Source data:
========================

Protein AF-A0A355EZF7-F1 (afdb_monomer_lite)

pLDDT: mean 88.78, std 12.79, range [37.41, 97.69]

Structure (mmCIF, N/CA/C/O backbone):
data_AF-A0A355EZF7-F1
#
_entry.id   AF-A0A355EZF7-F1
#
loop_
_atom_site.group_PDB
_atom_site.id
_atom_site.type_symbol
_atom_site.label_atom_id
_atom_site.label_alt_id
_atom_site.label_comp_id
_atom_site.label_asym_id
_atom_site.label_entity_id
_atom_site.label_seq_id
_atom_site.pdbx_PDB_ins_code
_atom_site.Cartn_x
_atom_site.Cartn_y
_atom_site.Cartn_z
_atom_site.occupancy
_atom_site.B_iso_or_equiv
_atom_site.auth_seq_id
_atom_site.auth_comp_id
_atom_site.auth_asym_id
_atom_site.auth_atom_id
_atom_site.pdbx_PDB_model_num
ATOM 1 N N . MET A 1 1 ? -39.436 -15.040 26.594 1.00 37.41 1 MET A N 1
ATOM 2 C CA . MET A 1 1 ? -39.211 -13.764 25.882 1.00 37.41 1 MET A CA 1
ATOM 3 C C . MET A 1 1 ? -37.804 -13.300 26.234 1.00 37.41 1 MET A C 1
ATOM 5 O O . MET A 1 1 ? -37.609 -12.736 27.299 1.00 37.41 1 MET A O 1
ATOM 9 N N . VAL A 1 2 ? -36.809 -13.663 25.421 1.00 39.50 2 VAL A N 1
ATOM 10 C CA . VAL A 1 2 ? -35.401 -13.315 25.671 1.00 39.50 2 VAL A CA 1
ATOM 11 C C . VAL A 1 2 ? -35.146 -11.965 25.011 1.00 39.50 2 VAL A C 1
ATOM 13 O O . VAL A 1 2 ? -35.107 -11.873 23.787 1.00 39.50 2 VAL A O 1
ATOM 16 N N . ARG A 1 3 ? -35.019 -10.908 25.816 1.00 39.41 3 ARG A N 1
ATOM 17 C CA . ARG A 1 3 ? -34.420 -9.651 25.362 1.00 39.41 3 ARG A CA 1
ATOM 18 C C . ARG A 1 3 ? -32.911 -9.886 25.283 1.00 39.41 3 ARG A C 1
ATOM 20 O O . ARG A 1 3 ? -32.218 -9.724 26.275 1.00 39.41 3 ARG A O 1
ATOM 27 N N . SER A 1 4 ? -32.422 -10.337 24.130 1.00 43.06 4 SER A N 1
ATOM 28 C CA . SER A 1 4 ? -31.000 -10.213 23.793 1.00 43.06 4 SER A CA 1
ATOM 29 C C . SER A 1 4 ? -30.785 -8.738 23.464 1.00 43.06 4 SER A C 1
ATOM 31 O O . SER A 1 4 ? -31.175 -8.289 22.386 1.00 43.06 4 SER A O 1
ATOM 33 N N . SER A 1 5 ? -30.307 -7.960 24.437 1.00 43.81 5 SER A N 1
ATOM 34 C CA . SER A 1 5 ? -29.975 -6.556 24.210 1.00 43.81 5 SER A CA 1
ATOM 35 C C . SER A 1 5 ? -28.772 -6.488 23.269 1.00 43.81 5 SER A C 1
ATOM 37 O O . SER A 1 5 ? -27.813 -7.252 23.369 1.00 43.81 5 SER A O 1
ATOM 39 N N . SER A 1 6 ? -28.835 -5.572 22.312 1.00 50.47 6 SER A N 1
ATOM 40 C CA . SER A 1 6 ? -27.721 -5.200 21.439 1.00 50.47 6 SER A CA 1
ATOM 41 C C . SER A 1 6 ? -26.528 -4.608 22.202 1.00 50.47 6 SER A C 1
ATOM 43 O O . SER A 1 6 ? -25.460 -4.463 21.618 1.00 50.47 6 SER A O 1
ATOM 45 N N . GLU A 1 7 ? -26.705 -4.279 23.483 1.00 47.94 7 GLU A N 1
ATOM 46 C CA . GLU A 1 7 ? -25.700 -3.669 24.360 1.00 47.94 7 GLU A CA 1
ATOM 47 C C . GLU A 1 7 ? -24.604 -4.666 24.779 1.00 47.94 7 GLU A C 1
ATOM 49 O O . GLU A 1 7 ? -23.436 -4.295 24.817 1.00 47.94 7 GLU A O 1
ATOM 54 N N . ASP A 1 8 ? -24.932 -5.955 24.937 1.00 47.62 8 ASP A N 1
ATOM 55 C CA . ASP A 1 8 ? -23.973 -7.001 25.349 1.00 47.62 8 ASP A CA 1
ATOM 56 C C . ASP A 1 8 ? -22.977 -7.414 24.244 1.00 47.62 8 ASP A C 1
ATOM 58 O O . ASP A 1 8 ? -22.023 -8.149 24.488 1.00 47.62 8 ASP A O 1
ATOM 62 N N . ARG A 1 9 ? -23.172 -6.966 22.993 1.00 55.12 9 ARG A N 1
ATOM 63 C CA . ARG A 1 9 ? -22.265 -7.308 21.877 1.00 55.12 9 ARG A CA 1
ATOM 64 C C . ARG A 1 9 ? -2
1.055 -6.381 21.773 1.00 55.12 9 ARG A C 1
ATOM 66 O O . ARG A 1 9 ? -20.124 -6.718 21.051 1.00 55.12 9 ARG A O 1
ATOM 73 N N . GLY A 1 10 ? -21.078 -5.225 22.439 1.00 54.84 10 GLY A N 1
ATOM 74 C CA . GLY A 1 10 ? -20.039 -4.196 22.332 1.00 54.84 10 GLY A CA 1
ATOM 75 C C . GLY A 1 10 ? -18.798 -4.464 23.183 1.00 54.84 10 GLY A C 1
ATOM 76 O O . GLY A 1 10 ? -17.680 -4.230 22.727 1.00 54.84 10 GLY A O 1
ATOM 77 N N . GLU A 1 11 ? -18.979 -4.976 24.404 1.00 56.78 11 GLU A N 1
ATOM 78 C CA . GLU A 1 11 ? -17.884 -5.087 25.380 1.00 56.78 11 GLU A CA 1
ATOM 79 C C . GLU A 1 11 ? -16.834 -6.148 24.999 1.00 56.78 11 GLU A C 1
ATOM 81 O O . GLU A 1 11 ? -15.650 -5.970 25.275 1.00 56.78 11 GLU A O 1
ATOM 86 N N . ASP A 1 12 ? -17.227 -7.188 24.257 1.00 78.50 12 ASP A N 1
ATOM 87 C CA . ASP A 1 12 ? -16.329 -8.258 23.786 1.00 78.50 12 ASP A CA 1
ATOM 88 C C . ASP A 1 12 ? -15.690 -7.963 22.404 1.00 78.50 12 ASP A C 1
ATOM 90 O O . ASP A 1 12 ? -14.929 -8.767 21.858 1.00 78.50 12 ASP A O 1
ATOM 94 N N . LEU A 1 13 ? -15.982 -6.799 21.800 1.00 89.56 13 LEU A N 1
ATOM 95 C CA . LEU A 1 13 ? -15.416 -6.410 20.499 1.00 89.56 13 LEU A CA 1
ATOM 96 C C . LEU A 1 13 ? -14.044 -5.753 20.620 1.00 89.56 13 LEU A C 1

========================

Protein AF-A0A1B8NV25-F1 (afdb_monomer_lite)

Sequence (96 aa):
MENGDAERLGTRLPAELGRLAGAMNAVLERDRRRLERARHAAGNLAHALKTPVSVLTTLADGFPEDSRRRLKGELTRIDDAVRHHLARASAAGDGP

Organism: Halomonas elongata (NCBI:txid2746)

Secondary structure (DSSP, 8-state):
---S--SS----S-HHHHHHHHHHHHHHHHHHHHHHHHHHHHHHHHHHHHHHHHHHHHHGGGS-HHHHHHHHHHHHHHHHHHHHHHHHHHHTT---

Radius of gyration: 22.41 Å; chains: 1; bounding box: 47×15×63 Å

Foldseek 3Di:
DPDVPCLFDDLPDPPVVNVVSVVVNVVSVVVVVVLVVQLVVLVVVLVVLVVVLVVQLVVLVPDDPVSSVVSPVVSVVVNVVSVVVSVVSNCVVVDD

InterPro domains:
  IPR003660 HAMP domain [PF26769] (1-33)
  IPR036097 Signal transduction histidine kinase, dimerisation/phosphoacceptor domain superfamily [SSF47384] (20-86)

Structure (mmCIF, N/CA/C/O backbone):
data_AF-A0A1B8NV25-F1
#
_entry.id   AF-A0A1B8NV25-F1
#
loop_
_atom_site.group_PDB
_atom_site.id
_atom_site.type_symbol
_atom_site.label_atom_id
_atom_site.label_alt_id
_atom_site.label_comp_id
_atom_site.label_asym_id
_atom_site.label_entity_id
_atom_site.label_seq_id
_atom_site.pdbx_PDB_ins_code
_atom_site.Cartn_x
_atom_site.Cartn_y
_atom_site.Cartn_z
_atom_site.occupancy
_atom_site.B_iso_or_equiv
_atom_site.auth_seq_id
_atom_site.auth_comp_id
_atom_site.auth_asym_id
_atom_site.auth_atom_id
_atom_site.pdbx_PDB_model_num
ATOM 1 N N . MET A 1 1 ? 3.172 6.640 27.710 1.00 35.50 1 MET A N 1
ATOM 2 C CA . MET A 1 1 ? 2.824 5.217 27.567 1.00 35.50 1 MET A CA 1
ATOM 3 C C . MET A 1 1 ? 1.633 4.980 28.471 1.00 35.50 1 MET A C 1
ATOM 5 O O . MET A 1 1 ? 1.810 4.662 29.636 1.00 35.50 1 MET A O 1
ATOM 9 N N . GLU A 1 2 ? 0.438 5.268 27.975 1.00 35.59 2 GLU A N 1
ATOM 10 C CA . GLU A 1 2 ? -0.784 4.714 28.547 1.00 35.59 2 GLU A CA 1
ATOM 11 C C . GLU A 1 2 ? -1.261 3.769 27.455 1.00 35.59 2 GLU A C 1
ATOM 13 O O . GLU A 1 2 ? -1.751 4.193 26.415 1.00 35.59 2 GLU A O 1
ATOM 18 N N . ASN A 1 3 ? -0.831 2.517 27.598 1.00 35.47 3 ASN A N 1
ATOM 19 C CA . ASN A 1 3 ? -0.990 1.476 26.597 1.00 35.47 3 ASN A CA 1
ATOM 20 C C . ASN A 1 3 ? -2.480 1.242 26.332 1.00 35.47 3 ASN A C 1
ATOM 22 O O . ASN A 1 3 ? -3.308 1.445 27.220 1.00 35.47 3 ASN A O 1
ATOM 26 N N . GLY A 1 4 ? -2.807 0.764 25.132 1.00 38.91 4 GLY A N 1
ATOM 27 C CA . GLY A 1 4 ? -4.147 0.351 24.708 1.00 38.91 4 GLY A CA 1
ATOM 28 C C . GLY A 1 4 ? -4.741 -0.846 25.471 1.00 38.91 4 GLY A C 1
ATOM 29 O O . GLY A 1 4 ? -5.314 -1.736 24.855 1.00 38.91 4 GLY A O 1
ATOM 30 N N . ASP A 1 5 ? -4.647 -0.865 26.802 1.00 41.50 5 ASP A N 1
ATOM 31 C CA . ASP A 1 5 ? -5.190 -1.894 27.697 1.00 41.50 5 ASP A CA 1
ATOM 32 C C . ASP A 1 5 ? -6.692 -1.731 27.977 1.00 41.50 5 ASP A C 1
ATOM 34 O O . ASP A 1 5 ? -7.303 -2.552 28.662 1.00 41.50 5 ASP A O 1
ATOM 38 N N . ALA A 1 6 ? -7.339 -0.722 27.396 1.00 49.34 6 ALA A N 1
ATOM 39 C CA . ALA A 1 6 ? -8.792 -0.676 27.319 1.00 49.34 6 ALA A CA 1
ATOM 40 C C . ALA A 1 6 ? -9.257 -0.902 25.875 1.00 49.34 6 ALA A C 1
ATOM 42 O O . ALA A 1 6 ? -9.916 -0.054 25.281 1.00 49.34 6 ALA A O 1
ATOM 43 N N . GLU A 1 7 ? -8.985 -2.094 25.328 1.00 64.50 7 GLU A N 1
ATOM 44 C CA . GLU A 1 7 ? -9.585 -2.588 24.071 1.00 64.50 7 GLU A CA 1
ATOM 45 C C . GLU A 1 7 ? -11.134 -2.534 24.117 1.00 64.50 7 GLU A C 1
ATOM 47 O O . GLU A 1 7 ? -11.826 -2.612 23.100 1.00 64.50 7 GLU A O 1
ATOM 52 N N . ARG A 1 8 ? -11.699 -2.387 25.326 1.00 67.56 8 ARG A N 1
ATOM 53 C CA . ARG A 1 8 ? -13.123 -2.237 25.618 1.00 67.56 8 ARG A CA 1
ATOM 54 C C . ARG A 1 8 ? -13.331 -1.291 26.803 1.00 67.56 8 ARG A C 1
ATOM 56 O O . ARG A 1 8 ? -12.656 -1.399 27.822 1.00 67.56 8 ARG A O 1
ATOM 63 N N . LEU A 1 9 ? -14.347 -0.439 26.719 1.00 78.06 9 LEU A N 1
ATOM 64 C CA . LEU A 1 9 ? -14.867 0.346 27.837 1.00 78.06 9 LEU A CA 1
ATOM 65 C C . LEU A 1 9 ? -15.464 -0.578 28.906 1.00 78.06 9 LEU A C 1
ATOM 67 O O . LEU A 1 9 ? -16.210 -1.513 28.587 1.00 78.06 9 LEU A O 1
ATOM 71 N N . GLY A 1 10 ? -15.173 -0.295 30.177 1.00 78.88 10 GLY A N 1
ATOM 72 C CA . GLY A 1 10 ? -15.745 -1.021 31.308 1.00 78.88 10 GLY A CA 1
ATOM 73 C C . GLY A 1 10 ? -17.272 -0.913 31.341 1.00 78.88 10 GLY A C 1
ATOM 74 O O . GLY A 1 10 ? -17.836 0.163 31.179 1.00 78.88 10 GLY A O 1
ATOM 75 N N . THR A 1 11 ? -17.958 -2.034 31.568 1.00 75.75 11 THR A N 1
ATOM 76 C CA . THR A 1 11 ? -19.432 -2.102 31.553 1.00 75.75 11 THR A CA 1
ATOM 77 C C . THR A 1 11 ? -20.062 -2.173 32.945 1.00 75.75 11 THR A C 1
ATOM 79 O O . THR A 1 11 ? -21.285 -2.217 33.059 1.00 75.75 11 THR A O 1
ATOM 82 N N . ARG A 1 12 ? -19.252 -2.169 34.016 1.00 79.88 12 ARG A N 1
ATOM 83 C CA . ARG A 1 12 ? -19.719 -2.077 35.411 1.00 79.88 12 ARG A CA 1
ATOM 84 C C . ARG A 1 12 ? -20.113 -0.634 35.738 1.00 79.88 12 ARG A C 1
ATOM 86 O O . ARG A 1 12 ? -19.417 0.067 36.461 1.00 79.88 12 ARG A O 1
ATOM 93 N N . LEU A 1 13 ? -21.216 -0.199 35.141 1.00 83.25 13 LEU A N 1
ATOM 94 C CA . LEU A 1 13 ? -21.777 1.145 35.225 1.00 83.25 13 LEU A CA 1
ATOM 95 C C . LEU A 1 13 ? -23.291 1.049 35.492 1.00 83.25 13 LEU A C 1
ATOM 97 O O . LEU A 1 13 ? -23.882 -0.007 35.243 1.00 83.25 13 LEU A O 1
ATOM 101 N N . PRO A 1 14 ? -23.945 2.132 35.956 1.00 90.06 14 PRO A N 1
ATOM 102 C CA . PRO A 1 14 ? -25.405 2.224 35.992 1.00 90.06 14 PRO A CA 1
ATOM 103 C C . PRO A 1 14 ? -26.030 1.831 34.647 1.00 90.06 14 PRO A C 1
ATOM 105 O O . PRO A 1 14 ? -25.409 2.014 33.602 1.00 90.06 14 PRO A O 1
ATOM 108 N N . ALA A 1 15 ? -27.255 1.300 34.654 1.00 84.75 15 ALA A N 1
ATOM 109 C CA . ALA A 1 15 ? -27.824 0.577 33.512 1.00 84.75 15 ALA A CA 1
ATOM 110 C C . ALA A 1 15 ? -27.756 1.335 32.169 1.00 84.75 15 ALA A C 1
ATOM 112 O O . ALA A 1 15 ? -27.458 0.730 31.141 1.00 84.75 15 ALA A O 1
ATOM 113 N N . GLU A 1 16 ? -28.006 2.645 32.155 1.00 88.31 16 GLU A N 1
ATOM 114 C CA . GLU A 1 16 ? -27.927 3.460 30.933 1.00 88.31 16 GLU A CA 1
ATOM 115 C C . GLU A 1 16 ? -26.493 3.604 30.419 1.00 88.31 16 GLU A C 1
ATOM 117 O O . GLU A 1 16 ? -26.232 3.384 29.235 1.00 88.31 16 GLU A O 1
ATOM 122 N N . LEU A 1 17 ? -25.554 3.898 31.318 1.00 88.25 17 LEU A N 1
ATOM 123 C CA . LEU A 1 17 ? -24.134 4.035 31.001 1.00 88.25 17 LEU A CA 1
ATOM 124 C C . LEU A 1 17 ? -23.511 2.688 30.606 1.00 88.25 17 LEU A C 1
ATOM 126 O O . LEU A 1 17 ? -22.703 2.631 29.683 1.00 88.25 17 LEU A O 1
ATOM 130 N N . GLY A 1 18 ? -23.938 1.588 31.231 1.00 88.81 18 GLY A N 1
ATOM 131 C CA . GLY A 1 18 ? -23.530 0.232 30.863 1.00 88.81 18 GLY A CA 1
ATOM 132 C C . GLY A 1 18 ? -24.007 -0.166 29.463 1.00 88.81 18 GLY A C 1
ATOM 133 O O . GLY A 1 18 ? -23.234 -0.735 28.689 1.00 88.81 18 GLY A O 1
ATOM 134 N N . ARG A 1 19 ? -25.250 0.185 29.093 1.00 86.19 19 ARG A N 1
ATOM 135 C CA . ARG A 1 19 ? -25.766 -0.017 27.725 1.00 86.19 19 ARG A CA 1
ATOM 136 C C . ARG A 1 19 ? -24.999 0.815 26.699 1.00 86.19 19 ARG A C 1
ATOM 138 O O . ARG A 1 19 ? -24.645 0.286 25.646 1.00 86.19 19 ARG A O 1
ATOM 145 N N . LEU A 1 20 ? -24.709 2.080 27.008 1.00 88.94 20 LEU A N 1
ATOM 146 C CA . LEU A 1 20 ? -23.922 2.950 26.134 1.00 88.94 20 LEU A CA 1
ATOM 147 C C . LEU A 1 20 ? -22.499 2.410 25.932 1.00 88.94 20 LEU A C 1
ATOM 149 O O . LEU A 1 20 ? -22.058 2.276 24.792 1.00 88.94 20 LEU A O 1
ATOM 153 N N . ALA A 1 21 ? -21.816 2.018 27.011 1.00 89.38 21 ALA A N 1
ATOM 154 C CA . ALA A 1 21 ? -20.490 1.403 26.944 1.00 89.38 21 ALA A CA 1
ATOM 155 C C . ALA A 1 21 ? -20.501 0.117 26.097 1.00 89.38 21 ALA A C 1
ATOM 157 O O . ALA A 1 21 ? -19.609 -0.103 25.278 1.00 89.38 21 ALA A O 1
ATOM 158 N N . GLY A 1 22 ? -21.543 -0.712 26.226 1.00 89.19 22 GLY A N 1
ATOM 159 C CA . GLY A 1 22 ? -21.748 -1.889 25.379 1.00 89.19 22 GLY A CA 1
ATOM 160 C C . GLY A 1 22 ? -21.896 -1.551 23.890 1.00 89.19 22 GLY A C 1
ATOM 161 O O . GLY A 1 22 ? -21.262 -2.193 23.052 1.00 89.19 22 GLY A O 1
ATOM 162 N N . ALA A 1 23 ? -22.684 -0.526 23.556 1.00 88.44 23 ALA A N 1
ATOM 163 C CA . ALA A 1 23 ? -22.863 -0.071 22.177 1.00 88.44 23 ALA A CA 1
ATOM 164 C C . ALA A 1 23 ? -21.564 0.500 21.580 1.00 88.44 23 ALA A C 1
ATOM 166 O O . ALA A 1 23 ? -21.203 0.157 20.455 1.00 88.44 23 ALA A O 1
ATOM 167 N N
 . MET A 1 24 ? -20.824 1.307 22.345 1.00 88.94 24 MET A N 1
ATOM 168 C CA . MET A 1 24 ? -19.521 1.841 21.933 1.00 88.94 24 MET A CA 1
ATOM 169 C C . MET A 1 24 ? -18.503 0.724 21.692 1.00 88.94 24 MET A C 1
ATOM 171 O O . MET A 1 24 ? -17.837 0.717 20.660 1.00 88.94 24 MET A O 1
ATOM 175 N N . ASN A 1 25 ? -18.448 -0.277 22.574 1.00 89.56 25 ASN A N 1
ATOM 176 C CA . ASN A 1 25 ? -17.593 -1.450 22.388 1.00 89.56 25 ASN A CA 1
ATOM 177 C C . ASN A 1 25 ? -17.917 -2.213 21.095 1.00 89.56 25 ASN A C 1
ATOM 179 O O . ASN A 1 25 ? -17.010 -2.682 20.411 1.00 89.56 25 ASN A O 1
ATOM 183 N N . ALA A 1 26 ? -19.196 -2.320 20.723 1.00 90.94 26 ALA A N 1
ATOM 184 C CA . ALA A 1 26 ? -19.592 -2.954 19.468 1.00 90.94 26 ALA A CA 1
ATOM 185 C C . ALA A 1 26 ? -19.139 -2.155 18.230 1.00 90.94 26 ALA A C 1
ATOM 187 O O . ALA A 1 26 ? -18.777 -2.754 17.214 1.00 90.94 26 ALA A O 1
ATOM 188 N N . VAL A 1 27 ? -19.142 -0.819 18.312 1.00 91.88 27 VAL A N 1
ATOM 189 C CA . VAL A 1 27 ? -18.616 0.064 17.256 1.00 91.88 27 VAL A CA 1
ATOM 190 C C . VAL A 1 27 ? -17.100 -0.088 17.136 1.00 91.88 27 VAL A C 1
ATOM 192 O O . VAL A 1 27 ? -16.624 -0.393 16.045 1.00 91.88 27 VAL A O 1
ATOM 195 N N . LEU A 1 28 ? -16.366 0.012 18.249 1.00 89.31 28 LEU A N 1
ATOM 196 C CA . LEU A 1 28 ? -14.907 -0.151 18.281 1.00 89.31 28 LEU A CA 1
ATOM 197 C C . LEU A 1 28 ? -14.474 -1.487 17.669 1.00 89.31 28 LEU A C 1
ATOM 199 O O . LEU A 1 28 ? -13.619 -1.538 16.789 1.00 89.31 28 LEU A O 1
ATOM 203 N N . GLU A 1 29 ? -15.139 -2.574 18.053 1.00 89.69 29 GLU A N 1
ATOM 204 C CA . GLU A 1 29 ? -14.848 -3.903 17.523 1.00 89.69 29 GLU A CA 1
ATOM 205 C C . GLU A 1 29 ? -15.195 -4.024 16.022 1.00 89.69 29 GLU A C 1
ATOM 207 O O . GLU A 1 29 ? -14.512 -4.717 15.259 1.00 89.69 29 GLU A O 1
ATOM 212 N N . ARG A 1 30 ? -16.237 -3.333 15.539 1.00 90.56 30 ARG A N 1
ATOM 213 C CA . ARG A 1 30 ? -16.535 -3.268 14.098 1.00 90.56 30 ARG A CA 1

========================

EXERCISE INSTRUCTIONS: From the records above, copy out the line with "ATOM 83 C CA", the line with "ATOM 102 C CA", and every line between them, word for word.

EXERCISE ANSWER:
ATOM 83 C CA . ARG A 1 12 ? -19.719 -2.077 35.411 1.00 79.88 12 ARG A CA 1
ATOM 84 C C . ARG A 1 12 ? -20.113 -0.634 35.738 1.00 79.88 12 ARG A C 1
ATOM 86 O O . ARG A 1 12 ? -19.417 0.067 36.461 1.00 79.88 12 ARG A O 1
ATOM 93 N N . LEU A 1 13 ? -21.216 -0.199 35.141 1.00 83.25 13 LEU A N 1
ATOM 94 C CA . LEU A 1 13 ? -21.777 1.145 35.225 1.00 83.25 13 LEU A CA 1
ATOM 95 C C . LEU A 1 13 ? -23.291 1.049 35.492 1.00 83.25 13 LEU A C 1
ATOM 97 O O . LEU A 1 13 ? -23.882 -0.007 35.243 1.00 83.25 13 LEU A O 1
ATOM 101 N N . PRO A 1 14 ? -23.945 2.132 35.956 1.00 90.06 14 PRO A N 1
ATOM 102 C CA . PRO A 1 14 ? -25.405 2.224 35.992 1.00 90.06 14 PRO A CA 1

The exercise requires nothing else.